Dataset entries
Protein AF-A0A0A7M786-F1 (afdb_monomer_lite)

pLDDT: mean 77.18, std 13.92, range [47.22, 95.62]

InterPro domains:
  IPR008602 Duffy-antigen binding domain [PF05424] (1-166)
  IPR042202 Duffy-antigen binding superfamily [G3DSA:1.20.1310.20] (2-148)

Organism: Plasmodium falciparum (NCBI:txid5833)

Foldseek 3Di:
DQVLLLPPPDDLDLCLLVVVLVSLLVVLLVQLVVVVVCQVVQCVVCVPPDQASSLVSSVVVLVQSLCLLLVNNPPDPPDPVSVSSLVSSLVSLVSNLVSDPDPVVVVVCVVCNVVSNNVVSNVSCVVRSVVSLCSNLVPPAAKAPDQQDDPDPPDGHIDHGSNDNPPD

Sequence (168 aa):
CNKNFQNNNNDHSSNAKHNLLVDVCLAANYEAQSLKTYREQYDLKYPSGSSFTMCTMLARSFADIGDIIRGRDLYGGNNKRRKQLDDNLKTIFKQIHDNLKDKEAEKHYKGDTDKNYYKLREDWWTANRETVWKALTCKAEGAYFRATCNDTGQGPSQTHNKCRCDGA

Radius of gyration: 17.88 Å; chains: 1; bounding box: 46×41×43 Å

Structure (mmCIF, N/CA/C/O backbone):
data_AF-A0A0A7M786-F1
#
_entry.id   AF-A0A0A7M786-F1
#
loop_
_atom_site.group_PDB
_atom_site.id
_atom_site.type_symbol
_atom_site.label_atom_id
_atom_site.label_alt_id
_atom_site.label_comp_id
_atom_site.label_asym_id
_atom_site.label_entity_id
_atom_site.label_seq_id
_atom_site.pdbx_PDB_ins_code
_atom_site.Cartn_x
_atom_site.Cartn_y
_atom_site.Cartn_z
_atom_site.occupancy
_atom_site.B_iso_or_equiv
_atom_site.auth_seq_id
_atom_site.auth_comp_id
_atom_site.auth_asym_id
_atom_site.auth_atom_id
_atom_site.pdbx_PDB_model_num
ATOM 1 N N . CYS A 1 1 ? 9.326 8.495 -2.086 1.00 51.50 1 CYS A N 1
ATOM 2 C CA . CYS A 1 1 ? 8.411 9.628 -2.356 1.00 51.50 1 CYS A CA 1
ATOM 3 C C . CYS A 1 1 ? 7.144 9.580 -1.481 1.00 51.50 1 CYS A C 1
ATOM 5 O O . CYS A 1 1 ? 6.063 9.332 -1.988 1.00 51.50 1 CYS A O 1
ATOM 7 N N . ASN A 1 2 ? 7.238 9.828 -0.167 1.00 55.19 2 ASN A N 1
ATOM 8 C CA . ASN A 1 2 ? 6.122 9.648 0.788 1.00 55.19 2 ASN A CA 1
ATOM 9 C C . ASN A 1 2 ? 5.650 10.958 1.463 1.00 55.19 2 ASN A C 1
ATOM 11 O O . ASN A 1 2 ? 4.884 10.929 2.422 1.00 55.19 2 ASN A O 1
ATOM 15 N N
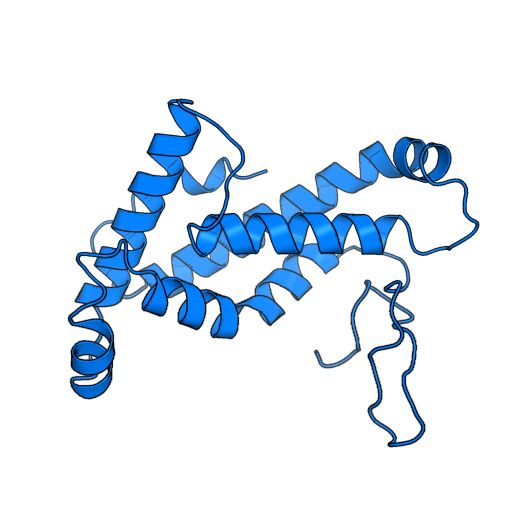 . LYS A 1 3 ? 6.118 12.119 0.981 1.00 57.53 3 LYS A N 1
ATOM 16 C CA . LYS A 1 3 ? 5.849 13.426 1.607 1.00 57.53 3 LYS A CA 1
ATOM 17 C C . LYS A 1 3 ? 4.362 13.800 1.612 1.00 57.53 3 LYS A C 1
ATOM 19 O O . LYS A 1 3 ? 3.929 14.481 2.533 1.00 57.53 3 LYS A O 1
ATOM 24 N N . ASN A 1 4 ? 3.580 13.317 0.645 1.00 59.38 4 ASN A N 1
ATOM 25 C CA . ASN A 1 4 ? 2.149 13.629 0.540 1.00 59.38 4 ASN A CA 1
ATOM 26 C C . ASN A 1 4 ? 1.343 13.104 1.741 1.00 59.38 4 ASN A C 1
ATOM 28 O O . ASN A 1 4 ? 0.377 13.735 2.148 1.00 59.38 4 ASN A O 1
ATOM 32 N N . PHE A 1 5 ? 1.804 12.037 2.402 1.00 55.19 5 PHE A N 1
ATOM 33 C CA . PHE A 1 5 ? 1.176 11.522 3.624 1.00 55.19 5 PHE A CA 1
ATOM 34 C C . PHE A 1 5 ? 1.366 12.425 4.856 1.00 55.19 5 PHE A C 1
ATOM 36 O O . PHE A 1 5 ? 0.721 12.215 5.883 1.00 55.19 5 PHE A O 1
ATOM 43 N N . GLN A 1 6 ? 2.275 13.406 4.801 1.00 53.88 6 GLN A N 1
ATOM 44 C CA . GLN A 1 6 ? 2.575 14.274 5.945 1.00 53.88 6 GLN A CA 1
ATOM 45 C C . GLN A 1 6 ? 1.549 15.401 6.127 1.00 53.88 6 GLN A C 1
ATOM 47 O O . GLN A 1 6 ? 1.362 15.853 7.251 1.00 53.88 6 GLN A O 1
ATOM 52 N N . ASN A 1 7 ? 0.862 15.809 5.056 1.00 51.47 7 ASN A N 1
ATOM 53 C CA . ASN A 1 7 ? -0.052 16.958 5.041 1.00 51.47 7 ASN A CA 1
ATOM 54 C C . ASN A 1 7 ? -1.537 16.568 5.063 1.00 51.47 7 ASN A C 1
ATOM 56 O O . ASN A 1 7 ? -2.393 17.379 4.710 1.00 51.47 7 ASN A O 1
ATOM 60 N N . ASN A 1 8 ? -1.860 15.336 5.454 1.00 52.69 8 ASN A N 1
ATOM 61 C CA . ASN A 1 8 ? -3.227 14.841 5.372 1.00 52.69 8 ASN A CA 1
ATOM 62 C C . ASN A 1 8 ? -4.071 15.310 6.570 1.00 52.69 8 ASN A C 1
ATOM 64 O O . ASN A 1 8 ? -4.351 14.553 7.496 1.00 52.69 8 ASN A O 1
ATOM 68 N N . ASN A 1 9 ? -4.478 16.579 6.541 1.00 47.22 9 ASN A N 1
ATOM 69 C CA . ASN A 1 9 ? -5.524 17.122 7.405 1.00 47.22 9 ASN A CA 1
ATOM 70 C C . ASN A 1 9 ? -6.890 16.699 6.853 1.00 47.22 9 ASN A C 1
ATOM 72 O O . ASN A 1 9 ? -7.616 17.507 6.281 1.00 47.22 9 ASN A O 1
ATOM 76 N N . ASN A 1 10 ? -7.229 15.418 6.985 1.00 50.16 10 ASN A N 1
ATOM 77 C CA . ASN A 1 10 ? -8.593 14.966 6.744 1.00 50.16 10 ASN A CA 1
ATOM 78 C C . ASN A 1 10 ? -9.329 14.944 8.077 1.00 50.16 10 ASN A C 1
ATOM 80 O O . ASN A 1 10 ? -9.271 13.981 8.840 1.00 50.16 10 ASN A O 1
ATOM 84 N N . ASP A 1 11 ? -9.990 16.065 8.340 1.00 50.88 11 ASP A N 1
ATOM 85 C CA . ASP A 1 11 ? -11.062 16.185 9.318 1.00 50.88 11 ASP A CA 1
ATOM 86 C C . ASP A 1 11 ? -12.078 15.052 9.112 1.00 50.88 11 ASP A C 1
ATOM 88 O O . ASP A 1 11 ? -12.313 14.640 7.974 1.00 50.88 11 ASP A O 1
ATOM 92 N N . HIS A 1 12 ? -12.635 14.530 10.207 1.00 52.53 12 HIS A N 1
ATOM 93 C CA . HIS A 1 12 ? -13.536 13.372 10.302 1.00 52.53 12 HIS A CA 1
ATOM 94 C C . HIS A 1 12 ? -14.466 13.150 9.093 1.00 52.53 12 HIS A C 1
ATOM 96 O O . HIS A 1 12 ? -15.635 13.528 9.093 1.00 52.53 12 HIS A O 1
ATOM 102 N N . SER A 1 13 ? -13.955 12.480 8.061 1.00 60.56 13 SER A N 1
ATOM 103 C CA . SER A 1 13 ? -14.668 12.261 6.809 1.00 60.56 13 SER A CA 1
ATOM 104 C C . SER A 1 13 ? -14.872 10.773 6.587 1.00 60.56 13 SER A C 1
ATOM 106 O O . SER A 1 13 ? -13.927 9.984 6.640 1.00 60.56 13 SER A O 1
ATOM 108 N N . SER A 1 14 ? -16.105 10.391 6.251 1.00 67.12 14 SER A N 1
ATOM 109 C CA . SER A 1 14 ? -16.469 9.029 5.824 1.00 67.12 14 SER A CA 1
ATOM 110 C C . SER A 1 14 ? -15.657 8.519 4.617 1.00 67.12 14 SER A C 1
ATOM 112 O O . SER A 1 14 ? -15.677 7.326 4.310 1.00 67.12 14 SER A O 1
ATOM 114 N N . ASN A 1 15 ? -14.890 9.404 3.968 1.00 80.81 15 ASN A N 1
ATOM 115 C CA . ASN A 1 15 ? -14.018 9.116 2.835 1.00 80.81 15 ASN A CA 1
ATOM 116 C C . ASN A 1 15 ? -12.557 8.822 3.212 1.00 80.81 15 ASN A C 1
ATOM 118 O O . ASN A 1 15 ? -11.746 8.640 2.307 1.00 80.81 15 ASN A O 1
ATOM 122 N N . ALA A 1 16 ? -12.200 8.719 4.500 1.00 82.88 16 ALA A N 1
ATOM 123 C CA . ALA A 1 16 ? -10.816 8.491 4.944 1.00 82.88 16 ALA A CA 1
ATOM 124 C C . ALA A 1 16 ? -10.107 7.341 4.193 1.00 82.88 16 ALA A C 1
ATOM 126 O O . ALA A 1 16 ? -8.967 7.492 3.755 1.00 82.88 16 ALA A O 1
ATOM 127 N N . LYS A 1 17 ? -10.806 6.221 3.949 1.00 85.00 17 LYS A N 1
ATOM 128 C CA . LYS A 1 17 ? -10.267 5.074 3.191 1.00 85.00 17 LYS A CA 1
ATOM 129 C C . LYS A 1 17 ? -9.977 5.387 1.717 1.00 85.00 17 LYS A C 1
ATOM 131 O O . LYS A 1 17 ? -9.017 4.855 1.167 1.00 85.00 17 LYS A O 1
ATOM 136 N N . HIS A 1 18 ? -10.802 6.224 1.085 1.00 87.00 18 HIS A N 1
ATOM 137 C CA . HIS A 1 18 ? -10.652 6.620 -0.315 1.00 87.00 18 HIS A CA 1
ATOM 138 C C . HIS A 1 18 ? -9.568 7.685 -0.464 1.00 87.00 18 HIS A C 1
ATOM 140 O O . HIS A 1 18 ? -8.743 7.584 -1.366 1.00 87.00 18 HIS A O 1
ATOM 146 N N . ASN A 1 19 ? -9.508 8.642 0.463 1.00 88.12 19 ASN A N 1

ASSIGNED TASK
Only the number is wanted: how many lines of the data contain the word "Duffy"?

EXERCISE OUTPUT
2